# Gah!



## Jericho (Mar 21, 2003)

...I've been a member for a coupla days now and am currently posting actively in a thread in The Green Dragon Inn (the thread titled "[ignorant heathen...]"). However, my post count... didn't add any of them. It just started to count them now, but I've got a good number more posts than it says currently. It's a bit perplexing to me. Anybody have any idea why it lagged in starting to record muh posts?


----------



## FREEDOM! (Mar 21, 2003)

Hello and welcome, yes, posts in "Stuff and Bother" and "The Green Dragon Inn" don't count.


----------



## Jericho (Mar 21, 2003)

*....Pffffth.*

Pssh! That's just evil... because I'm doing my roleplaying there. 
-sigh-
...Oh well... I suppose I'll hafta get over it.
Thanks for your help.


----------



## Talierin (Mar 21, 2003)

Why are you doing your roleplaying there??? It belongs in the roleplaying section and not there....


----------



## Jericho (Mar 21, 2003)

*Meh.*

Because I felt like it.

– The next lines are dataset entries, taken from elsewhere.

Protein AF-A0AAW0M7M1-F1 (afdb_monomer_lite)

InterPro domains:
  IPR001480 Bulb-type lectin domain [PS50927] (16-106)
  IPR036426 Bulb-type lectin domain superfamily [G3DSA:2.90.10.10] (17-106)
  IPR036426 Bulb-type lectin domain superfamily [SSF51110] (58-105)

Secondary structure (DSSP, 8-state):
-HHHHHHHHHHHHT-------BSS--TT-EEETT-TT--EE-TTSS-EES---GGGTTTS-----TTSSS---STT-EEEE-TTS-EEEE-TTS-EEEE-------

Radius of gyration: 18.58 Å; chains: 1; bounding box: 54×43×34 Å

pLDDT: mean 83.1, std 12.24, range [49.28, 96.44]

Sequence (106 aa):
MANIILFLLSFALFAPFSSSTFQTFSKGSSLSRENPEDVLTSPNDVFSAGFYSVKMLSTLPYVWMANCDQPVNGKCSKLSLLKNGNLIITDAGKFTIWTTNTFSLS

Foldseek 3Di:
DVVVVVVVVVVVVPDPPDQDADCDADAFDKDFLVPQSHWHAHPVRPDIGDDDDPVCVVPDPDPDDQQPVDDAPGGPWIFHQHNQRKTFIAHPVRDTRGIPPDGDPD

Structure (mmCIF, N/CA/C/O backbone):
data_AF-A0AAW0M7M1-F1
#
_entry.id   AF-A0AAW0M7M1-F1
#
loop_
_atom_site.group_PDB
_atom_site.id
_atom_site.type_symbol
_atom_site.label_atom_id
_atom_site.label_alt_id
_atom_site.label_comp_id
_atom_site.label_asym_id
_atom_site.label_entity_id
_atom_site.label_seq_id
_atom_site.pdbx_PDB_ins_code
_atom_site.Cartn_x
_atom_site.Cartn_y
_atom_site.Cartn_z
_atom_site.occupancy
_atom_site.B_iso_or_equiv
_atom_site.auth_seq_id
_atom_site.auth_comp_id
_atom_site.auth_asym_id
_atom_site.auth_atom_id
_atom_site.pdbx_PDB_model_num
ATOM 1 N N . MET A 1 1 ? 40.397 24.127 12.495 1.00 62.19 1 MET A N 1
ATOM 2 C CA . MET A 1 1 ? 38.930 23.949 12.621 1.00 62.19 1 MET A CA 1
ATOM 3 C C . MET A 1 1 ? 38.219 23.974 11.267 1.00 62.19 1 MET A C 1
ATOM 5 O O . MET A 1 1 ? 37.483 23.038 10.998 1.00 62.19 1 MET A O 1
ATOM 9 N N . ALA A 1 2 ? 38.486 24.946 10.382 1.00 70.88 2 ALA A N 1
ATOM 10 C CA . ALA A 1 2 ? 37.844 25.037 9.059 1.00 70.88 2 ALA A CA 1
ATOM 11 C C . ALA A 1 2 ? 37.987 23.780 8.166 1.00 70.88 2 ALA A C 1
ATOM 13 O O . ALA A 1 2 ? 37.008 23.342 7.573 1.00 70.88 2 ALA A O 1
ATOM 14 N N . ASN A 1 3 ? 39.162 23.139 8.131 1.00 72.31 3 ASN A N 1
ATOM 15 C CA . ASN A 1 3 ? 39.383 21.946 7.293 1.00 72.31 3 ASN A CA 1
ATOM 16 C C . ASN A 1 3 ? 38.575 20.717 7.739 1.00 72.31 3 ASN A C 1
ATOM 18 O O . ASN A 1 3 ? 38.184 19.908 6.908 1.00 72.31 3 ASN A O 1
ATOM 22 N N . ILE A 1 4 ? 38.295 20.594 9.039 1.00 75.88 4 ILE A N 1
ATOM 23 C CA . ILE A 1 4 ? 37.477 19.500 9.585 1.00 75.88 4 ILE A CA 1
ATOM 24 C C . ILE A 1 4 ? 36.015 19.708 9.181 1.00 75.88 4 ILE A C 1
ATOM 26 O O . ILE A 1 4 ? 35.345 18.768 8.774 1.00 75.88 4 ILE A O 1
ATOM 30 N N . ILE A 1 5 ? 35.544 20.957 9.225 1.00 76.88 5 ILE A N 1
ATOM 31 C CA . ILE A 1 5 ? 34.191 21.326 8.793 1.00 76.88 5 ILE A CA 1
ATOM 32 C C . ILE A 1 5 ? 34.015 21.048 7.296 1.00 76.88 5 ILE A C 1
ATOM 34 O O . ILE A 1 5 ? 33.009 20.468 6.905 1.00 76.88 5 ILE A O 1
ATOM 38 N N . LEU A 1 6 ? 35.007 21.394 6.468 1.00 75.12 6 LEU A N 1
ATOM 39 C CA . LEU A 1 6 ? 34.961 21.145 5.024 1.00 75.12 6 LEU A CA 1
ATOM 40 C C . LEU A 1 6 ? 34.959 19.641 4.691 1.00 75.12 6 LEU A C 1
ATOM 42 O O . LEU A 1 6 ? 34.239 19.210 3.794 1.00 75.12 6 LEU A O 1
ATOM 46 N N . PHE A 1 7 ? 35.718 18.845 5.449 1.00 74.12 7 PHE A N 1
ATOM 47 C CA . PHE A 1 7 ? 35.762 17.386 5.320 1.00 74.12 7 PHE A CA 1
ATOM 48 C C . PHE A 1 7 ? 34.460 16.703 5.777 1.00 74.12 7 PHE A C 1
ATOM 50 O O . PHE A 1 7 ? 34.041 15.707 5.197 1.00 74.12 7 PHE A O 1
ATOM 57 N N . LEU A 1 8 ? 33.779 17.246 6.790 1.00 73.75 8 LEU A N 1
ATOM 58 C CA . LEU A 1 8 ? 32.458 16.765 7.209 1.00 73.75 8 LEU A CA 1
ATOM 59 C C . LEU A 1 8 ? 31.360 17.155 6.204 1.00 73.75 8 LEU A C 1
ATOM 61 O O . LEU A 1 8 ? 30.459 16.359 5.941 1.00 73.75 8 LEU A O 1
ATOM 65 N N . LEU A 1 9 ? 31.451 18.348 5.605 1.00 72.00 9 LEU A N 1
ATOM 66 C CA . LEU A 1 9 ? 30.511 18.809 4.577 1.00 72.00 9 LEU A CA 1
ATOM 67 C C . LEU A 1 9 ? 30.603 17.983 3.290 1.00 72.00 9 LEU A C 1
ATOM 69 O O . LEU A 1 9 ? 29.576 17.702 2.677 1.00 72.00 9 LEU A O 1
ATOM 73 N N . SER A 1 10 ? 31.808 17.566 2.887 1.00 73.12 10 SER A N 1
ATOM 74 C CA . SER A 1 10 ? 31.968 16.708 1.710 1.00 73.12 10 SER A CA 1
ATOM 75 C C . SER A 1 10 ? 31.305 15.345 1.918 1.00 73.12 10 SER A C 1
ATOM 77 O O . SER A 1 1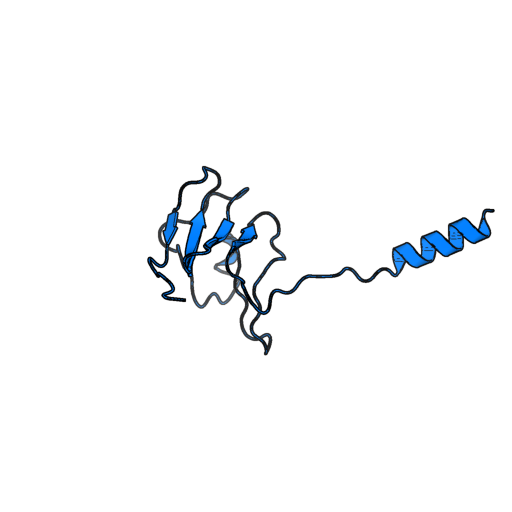0 ? 30.625 14.865 1.018 1.00 73.12 10 SER A O 1
ATOM 79 N N . PHE A 1 11 ? 31.393 14.763 3.119 1.00 61.03 11 PHE A N 1
ATOM 80 C CA . PHE A 1 11 ? 30.736 13.491 3.442 1.00 61.03 11 PHE A CA 1
ATOM 81 C C . PHE A 1 11 ? 29.201 13.569 3.381 1.00 61.03 11 PHE A C 1
ATOM 83 O O . PHE A 1 11 ? 28.554 12.607 2.975 1.00 61.03 11 PHE A O 1
ATOM 90 N N . ALA A 1 12 ? 28.613 14.721 3.724 1.00 65.62 12 ALA A N 1
ATOM 91 C CA . ALA A 1 12 ? 27.169 14.946 3.622 1.00 65.62 12 ALA A CA 1
ATOM 92 C C . ALA A 1 12 ? 26.679 15.068 2.166 1.00 65.62 12 ALA A C 1
ATOM 94 O O . ALA A 1 12 ? 25.546 14.699 1.872 1.00 65.62 12 ALA A O 1
ATOM 95 N N . LEU A 1 13 ? 27.528 15.548 1.249 1.00 62.59 13 LEU A N 1
ATOM 96 C CA . LEU A 1 13 ? 27.205 15.685 -0.178 1.00 62.59 13 LEU A CA 1
ATOM 97 C C . LEU A 1 13 ? 27.301 14.361 -0.953 1.00 62.59 13 LEU A C 1
ATOM 99 O O . LEU A 1 13 ? 26.684 14.231 -2.006 1.00 62.59 13 LEU A O 1
ATOM 103 N N . PHE A 1 14 ? 28.050 13.384 -0.433 1.00 59.44 14 PHE A N 1
ATOM 104 C CA . PHE A 1 14 ? 28.170 12.036 -1.004 1.00 59.44 14 PHE A CA 1
ATOM 105 C C . PHE A 1 14 ? 27.318 10.990 -0.280 1.00 59.44 14 PHE A C 1
ATOM 107 O O . PHE A 1 14 ? 27.433 9.800 -0.578 1.00 59.44 14 PHE A O 1
ATOM 114 N N . ALA A 1 15 ? 26.467 11.402 0.664 1.00 62.06 15 ALA A N 1
ATOM 115 C CA . ALA A 1 15 ? 25.527 10.483 1.280 1.00 62.06 15 ALA A CA 1
ATOM 116 C C . ALA A 1 15 ? 24.595 9.932 0.182 1.00 62.06 15 ALA A C 1
ATOM 118 O O . ALA A 1 15 ? 23.921 10.719 -0.489 1.00 62.06 15 ALA A O 1
ATOM 119 N N . PRO A 1 16 ? 24.553 8.606 -0.046 1.00 57.22 16 PRO A N 1
ATOM 120 C CA . PRO A 1 16 ? 23.623 8.046 -1.008 1.00 57.22 16 PRO A CA 1
ATOM 121 C C . PRO A 1 16 ? 22.209 8.375 -0.532 1.00 57.22 16 PRO A C 1
ATOM 123 O O . PRO A 1 16 ? 21.836 8.044 0.598 1.00 57.22 16 PRO A O 1
ATOM 126 N N . PHE A 1 17 ? 21.419 9.032 -1.385 1.00 52.53 17 PHE A N 1
ATOM 127 C CA . PHE A 1 17 ? 19.980 9.114 -1.177 1.00 52.53 17 PHE A CA 1
ATOM 128 C C . PHE A 1 17 ? 19.461 7.678 -1.139 1.00 52.53 17 PHE A C 1
ATOM 130 O O . PHE A 1 17 ? 19.411 6.989 -2.157 1.00 52.53 17 PHE A O 1
ATOM 137 N N . SER A 1 18 ? 19.158 7.193 0.062 1.00 49.28 18 SER A N 1
ATOM 138 C CA . SER A 1 18 ? 18.564 5.876 0.239 1.00 49.28 18 SER A CA 1
ATOM 139 C C . SER A 1 18 ? 17.121 5.972 -0.237 1.00 49.28 18 SER A C 1
ATOM 141 O O . SER A 1 18 ? 16.268 6.486 0.480 1.00 49.28 18 SER A O 1
ATOM 143 N N . SER A 1 19 ? 16.862 5.532 -1.467 1.00 53.97 19 SER A N 1
ATOM 144 C CA . SER A 1 19 ? 15.499 5.286 -1.930 1.00 53.97 19 SER A CA 1
ATOM 145 C C . SER A 1 19 ? 15.070 3.922 -1.398 1.00 53.97 19 SER A C 1
ATOM 147 O O . SER A 1 19 ? 15.718 2.911 -1.679 1.00 53.97 19 SER A O 1
ATOM 149 N N . SER A 1 20 ? 14.027 3.877 -0.569 1.00 54.47 20 SER A N 1
ATOM 150 C CA . SER A 1 20 ? 13.469 2.609 -0.106 1.00 54.47 20 SER A CA 1
ATOM 151 C C . SER A 1 20 ? 12.538 2.052 -1.175 1.00 54.47 20 SER A C 1
ATOM 153 O O . SER A 1 20 ? 11.358 2.388 -1.219 1.00 54.47 20 SER A O 1
ATOM 155 N N . THR A 1 21 ? 13.049 1.185 -2.043 1.00 54.56 21 THR A N 1
ATOM 156 C CA . THR A 1 21 ? 12.188 0.421 -2.952 1.00 54.56 21 THR A CA 1
ATOM 157 C C . THR A 1 21 ? 11.621 -0.781 -2.200 1.00 54.56 21 THR A C 1
ATOM 159 O O . THR A 1 21 ? 12.359 -1.666 -1.760 1.00 54.56 21 THR A O 1
ATOM 162 N N . PHE A 1 22 ? 10.301 -0.820 -2.014 1.00 60.38 22 PHE A N 1
ATOM 163 C CA . PHE A 1 22 ? 9.638 -1.923 -1.324 1.00 60.38 22 PHE A CA 1
ATOM 164 C C . PHE A 1 22 ? 9.460 -3.105 -2.280 1.00 60.38 22 PHE A C 1
ATOM 166 O O . PHE A 1 22 ? 8.570 -3.104 -3.127 1.00 60.38 22 PHE A O 1
ATOM 173 N N . GLN A 1 23 ? 10.276 -4.146 -2.117 1.00 61.06 23 GLN A N 1
ATOM 174 C CA . GLN A 1 23 ? 10.059 -5.416 -2.824 1.00 61.06 23 GLN A CA 1
ATOM 175 C C . GLN A 1 23 ? 8.963 -6.269 -2.165 1.00 61.06 23 GLN A C 1
ATOM 177 O O . GLN A 1 23 ? 8.285 -7.041 -2.839 1.00 61.06 23 GLN A O 1
ATOM 182 N N . THR A 1 24 ? 8.752 -6.099 -0.854 1.00 69.25 24 THR A N 1
ATOM 183 C CA . THR A 1 24 ? 7.771 -6.863 -0.074 1.00 69.25 24 THR A CA 1
ATOM 184 C C . THR A 1 24 ? 6.937 -5.926 0.787 1.00 69.25 24 THR A C 1
ATOM 186 O O . THR A 1 24 ? 7.468 -5.196 1.624 1.00 69.25 24 THR A O 1
ATOM 189 N N . PHE A 1 25 ? 5.617 -5.973 0.612 1.00 82.25 25 PHE A N 1
ATOM 190 C CA . PHE A 1 25 ? 4.668 -5.205 1.412 1.00 82.25 25 PHE A CA 1
ATOM 191 C C . PHE A 1 25 ? 4.249 -6.017 2.644 1.00 82.25 25 PHE A C 1
ATOM 193 O O . PHE A 1 25 ? 3.574 -7.041 2.532 1.00 82.25 25 PHE A O 1
ATOM 200 N N . SER A 1 26 ? 4.710 -5.610 3.827 1.00 88.56 26 SER A N 1
ATOM 201 C CA . SER A 1 26 ? 4.550 -6.381 5.064 1.00 88.56 26 SER A CA 1
ATOM 202 C C . SER A 1 26 ? 3.238 -6.073 5.791 1.00 88.56 26 SER A C 1
ATOM 204 O O . SER A 1 26 ? 2.653 -4.995 5.660 1.00 88.56 26 SER A O 1
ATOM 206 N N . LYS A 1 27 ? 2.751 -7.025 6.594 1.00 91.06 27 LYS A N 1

And because I got invited to rp there whit' a friend. And because... I dunno. Just because. I like it there, I suppose.


----------



## Talierin (Mar 21, 2003)

Well, I moved it to the rp section under serious.... we try to keep things where they belong here...


----------



## Jericho (Mar 21, 2003)

*bum.*

I was gonna get over it not counting posts in The Green Dragon, but... fine. Doesn't really affect me that much. Although it'll probably confuse Lita a bit. Again, we'll survive.
...Reminds me why I don't play in ubermoderated "freeform" places often... >.< There's plenty of people rping in The Green Dragon, just not to the extend that Calime and I are...
-snorts indignantly-


----------



## Talierin (Mar 21, 2003)

The GD is specifically for Inn threads... we've had problems with them in the past cause of the amount of spam they tend to create and decided to make a section just for them where they could post to their heart's content without the post counts. And all you need to do is pm your friend and tell her/him where it's moved to....


----------



## CelebrianTiwele (Mar 22, 2003)

but it was in an inn. the green dragon inn. and i thot the green dragon was for RPers. oh well. i'll live. Cir won't delete it will he. i posted there about it.


----------



## Talierin (Mar 22, 2003)

Oh, was it? Ah well, I still think it fits better in the rp section anyways. Uhh, I'd pm him about it and ask, but he shouldn't... it seems to be a good quality rp.


----------



## CelebrianTiwele (Mar 22, 2003)

::raises eyebrow:: we have to ask because someone moved our RP to a different section? that makes no sense. sorry if i sound like a brat. maybe not enough sleep.


----------